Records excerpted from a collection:
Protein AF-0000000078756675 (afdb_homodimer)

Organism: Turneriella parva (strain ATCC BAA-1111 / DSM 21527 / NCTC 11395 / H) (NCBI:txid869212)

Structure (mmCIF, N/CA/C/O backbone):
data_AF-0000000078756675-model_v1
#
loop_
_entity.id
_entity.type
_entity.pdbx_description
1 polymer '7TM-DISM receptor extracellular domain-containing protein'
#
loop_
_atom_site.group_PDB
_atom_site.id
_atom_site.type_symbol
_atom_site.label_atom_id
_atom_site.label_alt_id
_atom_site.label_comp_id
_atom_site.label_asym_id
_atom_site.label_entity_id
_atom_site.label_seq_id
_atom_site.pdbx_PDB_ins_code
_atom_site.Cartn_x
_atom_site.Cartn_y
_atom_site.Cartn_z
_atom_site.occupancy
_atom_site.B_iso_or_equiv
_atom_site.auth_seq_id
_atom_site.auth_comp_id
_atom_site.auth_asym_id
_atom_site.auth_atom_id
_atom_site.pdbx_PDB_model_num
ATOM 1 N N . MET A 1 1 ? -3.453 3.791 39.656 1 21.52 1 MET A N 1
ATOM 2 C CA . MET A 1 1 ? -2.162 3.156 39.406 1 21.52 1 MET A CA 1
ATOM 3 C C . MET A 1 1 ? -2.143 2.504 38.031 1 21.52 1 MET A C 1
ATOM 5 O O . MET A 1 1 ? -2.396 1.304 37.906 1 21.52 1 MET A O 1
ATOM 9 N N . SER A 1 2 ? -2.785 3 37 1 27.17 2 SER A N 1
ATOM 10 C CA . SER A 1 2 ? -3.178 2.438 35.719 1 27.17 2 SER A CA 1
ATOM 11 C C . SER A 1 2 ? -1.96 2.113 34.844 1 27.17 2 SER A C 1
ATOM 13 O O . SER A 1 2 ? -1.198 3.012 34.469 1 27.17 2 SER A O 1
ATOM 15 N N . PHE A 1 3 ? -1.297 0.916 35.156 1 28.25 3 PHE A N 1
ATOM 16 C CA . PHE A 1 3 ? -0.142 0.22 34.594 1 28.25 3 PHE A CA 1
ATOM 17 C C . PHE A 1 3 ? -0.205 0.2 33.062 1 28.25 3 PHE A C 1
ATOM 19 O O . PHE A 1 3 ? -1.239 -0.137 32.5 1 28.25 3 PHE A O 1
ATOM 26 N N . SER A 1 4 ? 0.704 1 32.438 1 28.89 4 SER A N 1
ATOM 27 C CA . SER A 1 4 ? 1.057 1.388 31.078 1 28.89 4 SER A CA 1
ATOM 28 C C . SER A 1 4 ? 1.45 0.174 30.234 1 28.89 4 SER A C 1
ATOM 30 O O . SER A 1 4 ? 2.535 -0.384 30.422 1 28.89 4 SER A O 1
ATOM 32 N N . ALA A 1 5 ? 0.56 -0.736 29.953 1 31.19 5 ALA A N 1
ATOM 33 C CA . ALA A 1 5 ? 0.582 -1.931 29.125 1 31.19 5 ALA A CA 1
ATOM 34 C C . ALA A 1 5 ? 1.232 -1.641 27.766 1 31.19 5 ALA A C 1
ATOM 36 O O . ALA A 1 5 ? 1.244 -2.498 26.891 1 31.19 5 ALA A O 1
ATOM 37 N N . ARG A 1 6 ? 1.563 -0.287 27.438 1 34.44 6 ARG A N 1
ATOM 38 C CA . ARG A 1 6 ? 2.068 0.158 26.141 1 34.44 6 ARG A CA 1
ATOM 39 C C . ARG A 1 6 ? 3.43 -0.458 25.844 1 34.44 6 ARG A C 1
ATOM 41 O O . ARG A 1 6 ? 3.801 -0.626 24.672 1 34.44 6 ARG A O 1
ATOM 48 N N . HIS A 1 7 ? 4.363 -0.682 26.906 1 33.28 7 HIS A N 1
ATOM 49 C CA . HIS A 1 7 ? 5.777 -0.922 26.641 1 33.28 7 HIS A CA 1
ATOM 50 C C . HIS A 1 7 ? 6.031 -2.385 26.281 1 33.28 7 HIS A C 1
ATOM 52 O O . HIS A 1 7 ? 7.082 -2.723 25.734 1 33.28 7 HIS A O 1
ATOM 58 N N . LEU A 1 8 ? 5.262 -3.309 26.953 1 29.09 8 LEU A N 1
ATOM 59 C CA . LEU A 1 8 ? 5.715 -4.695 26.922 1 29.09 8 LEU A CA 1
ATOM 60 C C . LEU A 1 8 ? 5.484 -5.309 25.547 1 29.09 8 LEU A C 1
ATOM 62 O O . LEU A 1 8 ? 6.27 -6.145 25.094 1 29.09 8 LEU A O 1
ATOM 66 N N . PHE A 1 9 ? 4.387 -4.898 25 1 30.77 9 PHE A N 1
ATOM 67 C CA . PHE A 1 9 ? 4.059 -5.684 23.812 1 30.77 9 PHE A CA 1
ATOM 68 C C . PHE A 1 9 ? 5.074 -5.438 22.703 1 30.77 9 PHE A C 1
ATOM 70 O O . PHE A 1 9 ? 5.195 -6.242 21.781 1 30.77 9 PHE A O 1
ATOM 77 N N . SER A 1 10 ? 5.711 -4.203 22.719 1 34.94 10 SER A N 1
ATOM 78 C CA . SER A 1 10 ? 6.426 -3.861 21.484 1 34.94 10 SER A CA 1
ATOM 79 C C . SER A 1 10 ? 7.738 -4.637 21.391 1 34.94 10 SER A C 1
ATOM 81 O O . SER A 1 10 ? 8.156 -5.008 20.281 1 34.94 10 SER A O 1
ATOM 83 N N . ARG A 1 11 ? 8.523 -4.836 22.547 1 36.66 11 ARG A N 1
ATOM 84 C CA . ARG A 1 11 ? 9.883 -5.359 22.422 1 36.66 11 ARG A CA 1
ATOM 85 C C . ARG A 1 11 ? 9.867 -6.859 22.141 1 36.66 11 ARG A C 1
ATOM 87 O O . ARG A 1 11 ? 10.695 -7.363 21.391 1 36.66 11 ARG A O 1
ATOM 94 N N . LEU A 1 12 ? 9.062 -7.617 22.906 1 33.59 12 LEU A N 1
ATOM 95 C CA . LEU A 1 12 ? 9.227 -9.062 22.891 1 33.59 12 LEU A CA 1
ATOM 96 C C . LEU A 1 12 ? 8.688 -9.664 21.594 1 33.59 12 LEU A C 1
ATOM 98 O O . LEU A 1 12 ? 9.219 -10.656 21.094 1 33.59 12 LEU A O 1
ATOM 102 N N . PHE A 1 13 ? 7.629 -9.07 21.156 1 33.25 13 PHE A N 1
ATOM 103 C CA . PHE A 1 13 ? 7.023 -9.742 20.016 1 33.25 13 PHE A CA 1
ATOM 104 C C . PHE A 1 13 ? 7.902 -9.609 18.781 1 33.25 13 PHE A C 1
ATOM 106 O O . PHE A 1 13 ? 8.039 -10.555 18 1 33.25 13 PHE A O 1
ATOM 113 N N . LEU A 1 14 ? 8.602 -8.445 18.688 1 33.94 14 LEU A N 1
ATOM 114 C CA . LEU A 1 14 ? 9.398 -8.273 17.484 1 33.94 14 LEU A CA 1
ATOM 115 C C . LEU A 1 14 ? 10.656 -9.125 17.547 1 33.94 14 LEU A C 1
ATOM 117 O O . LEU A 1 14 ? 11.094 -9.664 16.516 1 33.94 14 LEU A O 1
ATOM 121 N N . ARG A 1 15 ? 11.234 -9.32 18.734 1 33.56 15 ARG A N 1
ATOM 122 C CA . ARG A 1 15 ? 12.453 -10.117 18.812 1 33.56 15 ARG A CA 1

PROMPT:
What is asked for is an exact copy of the lines above from the one containing "ATOM 48 N N" through the one containing "ATOM 70 O O", and only those.

THE ANSWER:
ATOM 48 N N . HIS A 1 7 ? 4.363 -0.682 26.906 1 33.28 7 HIS A N 1
ATOM 49 C CA . HIS A 1 7 ? 5.777 -0.922 26.641 1 33.28 7 HIS A CA 1
ATOM 50 C C . HIS A 1 7 ? 6.031 -2.385 26.281 1 33.28 7 HIS A C 1
ATOM 52 O O . HIS A 1 7 ? 7.082 -2.723 25.734 1 33.28 7 HIS A O 1
ATOM 58 N N . LEU A 1 8 ? 5.262 -3.309 26.953 1 29.09 8 LEU A N 1
ATOM 59 C CA . LEU A 1 8 ? 5.715 -4.695 26.922 1 29.09 8 LEU A CA 1
ATOM 60 C C . LEU A 1 8 ? 5.484 -5.309 25.547 1 29.09 8 LEU A C 1
ATOM 62 O O . LEU A 1 8 ? 6.27 -6.145 25.094 1 29.09 8 LEU A O 1
ATOM 66 N N . PHE A 1 9 ? 4.387 -4.898 25 1 30.77 9 PHE A N 1
ATOM 67 C CA . PHE A 1 9 ? 4.059 -5.684 23.812 1 30.77 9 PHE A CA 1
ATOM 68 C C . PHE A 1 9 ? 5.074 -5.438 22.703 1 30.77 9 PHE A C 1
ATOM 70 O O . PHE A 1 9 ? 5.195 -6.242 21.781 1 30.77 9 PHE A O 1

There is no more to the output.